◆ **TASK GOAL**: What lines in the records below contain the string "sapiens"? Copy every one.

◆ **Records excerpted from a collection**:
BEGIN

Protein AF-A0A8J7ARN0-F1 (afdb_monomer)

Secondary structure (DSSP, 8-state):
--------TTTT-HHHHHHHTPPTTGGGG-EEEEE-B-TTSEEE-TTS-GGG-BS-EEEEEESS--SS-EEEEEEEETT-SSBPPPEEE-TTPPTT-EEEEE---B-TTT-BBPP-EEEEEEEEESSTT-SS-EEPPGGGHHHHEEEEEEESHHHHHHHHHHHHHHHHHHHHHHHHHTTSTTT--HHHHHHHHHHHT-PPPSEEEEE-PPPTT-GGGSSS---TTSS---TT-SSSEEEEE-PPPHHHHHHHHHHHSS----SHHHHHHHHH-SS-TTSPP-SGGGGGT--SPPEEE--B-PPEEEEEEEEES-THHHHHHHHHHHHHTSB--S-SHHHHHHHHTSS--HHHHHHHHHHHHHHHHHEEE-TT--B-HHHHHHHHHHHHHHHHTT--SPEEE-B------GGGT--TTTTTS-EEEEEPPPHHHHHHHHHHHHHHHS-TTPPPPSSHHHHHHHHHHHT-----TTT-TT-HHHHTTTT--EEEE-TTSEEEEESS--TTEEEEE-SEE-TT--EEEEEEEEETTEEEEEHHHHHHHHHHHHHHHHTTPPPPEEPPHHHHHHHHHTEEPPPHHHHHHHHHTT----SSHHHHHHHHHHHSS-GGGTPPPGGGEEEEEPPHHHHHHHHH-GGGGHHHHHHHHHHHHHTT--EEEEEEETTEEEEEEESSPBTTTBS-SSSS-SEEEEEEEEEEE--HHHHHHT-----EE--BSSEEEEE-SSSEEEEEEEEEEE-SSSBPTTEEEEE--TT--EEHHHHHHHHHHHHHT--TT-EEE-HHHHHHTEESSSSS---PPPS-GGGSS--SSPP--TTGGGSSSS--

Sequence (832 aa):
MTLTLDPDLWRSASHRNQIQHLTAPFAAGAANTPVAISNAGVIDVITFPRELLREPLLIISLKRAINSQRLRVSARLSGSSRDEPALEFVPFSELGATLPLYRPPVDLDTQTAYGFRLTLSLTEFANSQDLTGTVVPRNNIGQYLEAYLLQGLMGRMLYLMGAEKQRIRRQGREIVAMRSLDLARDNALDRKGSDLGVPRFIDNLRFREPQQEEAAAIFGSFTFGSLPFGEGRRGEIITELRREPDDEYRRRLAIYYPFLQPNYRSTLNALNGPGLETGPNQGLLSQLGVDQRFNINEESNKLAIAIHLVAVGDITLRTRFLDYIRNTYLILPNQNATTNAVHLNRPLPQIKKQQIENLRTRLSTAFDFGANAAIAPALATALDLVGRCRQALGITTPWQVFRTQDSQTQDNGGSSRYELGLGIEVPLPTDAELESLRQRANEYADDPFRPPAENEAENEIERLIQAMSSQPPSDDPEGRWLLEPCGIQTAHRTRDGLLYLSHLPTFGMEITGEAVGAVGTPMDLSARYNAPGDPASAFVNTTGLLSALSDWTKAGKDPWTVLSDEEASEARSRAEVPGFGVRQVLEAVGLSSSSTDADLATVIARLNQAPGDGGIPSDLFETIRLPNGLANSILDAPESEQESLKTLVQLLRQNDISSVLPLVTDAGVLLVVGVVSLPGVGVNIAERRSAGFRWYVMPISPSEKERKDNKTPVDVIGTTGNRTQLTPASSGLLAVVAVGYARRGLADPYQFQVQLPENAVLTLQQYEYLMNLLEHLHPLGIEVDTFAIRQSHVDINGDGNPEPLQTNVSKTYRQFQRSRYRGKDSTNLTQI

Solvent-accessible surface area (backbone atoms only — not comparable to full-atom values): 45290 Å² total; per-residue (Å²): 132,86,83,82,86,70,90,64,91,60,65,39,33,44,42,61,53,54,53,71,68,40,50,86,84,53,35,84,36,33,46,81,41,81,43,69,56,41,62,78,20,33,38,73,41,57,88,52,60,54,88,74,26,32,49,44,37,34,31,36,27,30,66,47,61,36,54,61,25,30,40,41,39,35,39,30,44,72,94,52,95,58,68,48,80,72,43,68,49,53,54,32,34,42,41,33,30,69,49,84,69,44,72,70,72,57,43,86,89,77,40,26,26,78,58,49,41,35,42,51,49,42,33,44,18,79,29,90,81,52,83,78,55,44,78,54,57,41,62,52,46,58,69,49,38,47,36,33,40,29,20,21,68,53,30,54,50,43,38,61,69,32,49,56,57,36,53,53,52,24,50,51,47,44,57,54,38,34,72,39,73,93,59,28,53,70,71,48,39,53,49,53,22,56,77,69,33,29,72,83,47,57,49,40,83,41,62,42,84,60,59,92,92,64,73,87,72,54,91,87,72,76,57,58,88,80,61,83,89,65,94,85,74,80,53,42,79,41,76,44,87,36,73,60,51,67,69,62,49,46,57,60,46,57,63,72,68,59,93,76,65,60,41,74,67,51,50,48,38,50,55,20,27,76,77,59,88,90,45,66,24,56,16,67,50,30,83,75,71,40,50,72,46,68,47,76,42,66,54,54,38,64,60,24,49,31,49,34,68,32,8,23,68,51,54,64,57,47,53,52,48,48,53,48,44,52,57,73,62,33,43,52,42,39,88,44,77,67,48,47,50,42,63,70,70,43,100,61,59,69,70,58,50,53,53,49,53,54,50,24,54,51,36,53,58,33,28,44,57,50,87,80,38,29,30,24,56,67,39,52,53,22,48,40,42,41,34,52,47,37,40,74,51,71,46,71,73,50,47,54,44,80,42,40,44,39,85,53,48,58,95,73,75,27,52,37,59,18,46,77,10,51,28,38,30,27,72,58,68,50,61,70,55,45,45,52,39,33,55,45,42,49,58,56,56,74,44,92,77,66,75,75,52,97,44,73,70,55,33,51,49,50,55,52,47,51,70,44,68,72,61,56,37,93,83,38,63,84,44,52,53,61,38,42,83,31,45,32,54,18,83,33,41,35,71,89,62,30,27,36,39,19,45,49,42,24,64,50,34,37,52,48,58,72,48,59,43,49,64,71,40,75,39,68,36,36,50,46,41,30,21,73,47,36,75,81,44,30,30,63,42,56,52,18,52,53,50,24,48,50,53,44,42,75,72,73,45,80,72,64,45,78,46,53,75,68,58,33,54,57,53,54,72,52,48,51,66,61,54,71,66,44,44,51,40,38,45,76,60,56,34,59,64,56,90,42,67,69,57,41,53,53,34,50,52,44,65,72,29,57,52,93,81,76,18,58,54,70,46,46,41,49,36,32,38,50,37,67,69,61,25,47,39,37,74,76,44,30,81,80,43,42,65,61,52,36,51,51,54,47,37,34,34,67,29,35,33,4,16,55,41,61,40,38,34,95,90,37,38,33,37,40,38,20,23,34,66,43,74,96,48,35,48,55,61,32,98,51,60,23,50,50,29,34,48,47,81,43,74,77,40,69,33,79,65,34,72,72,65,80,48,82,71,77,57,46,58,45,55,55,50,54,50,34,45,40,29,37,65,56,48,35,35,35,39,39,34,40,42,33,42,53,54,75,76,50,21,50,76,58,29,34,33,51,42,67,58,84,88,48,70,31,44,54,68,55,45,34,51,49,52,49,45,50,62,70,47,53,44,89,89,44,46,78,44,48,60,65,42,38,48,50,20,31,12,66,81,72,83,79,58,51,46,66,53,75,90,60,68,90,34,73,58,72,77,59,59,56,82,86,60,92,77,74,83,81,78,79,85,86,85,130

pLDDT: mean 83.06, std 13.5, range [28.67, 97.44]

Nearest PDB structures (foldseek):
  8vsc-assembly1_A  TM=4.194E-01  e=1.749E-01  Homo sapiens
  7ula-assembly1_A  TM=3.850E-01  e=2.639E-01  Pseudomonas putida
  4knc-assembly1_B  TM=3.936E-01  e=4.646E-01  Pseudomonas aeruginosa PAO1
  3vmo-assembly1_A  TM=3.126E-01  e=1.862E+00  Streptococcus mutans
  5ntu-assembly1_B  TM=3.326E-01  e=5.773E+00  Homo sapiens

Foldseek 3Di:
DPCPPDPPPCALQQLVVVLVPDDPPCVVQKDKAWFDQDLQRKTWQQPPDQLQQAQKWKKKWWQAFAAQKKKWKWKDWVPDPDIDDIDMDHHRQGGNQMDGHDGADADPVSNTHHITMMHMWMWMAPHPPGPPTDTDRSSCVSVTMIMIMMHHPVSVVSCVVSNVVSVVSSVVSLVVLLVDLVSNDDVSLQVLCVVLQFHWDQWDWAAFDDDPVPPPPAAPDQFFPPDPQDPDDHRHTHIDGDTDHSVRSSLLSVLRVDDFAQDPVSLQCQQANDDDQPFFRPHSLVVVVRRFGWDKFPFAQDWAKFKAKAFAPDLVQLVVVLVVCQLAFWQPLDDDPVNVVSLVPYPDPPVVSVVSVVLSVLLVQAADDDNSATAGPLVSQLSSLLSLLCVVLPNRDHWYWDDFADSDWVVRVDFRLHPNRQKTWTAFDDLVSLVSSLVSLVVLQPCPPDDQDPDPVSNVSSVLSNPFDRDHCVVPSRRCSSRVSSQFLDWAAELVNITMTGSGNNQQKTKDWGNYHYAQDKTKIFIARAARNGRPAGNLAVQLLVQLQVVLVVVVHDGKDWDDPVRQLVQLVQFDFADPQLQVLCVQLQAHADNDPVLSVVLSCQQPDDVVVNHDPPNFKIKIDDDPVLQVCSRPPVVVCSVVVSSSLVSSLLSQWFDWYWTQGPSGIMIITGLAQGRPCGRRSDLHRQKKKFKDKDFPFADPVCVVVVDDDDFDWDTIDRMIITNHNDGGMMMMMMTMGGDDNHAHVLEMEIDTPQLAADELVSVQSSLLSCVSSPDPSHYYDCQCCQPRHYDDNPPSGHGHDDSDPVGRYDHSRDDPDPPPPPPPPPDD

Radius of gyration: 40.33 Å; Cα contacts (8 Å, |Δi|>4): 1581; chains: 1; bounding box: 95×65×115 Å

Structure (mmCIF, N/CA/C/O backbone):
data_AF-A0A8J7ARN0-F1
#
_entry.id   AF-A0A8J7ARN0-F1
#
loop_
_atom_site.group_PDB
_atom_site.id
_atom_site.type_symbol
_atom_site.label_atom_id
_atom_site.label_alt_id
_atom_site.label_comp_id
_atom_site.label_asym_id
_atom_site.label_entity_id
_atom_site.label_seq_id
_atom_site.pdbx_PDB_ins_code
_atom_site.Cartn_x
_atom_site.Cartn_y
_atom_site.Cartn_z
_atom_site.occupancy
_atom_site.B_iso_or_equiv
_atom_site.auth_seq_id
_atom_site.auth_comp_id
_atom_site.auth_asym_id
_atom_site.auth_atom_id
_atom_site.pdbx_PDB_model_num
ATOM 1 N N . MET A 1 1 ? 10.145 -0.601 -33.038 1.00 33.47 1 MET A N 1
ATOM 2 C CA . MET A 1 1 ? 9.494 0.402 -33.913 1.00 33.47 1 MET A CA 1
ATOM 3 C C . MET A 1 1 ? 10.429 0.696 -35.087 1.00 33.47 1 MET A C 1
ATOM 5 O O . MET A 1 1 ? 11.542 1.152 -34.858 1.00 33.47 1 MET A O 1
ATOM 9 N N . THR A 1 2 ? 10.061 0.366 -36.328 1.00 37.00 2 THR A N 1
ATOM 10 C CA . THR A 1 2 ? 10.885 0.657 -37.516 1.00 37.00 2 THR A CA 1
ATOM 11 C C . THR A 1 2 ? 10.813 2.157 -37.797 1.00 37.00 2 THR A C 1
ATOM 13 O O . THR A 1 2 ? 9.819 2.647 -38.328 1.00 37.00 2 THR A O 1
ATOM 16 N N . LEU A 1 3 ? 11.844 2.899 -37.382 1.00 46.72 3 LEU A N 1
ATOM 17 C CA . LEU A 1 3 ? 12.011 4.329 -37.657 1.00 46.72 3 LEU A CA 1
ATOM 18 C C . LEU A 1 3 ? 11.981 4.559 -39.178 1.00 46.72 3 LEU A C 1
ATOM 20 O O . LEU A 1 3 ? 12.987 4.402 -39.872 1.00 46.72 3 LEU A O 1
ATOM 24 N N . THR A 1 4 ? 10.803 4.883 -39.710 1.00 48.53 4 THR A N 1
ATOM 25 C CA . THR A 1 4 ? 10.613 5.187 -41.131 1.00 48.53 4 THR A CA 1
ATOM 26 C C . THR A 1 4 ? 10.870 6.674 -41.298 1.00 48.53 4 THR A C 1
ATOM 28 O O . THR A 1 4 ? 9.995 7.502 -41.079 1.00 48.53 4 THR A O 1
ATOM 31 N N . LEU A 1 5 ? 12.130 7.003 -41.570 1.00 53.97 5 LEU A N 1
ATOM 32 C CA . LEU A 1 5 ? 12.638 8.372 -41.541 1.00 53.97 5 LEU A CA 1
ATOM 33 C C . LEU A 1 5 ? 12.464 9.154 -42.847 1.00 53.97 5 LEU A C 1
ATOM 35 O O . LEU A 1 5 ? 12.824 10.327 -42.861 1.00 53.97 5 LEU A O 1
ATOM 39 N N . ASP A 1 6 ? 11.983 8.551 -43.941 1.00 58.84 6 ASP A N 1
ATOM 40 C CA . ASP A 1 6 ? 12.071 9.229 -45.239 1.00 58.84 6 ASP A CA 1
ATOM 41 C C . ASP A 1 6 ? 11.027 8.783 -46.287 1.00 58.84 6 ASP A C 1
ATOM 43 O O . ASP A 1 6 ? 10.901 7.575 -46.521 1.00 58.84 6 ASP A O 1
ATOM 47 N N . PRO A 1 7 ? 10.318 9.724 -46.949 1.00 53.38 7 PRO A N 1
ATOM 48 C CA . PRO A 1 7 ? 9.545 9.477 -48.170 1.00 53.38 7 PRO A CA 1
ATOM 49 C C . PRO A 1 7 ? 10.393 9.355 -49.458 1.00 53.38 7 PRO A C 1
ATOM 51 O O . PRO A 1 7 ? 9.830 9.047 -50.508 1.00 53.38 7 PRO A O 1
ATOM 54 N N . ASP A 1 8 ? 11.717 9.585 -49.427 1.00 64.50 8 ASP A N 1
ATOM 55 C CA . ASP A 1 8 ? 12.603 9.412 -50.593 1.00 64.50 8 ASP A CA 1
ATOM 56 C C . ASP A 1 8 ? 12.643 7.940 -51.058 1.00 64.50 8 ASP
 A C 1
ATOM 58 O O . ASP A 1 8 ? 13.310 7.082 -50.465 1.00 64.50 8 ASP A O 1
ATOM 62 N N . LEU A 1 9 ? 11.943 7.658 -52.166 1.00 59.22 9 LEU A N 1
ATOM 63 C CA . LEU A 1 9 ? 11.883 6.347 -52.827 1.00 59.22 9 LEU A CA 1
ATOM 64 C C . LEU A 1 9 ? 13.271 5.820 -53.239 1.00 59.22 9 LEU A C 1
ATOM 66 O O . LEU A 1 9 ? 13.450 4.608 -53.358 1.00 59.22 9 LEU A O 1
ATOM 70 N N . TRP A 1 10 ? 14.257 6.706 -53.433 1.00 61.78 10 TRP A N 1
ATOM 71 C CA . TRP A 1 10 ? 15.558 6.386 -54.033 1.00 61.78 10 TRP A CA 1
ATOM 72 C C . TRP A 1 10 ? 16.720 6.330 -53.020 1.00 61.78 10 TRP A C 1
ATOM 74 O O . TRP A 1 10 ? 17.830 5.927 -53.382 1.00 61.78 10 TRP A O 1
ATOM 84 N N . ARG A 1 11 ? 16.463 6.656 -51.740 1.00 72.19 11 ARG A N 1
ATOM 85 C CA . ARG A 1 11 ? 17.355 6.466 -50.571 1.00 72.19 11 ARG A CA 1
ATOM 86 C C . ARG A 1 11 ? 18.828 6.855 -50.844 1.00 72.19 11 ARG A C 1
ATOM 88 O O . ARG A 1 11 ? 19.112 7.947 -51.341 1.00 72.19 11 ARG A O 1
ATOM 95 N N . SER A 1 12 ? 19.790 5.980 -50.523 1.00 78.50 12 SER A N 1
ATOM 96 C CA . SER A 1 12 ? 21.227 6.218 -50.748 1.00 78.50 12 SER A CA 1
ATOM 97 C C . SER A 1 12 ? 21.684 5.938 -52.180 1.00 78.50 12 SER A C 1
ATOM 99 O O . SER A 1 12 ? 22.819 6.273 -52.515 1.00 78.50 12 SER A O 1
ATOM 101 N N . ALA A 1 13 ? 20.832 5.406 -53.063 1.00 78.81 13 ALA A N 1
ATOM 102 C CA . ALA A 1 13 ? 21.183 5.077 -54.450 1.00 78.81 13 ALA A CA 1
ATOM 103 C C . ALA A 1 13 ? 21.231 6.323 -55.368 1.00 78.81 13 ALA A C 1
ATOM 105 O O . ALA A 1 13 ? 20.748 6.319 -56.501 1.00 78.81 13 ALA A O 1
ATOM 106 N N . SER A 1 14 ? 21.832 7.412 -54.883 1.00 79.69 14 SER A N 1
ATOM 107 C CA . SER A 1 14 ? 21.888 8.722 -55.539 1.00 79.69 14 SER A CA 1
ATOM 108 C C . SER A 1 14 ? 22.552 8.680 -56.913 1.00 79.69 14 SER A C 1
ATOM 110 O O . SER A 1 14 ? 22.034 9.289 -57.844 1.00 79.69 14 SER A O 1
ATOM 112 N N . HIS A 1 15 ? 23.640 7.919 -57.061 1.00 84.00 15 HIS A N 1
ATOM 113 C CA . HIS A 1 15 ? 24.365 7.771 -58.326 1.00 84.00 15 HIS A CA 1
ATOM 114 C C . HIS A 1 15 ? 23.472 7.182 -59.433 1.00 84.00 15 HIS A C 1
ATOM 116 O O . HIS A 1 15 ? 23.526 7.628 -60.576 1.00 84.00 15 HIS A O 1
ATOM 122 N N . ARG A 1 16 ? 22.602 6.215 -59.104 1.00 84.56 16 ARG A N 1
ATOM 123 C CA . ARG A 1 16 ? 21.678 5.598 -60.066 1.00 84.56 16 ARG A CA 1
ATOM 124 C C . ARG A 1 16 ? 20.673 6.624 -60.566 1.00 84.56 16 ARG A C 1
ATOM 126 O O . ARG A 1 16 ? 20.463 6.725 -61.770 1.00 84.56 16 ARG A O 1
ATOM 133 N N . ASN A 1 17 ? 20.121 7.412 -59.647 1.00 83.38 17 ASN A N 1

END

◆ **SOLUTION FOR THIS PROBLEM**:
  8vsc-assembly1_A  TM=4.194E-01  e=1.749E-01  Homo sapiens
  5ntu-assembly1_B  TM=3.326E-01  e=5.773E+00  Homo sapiens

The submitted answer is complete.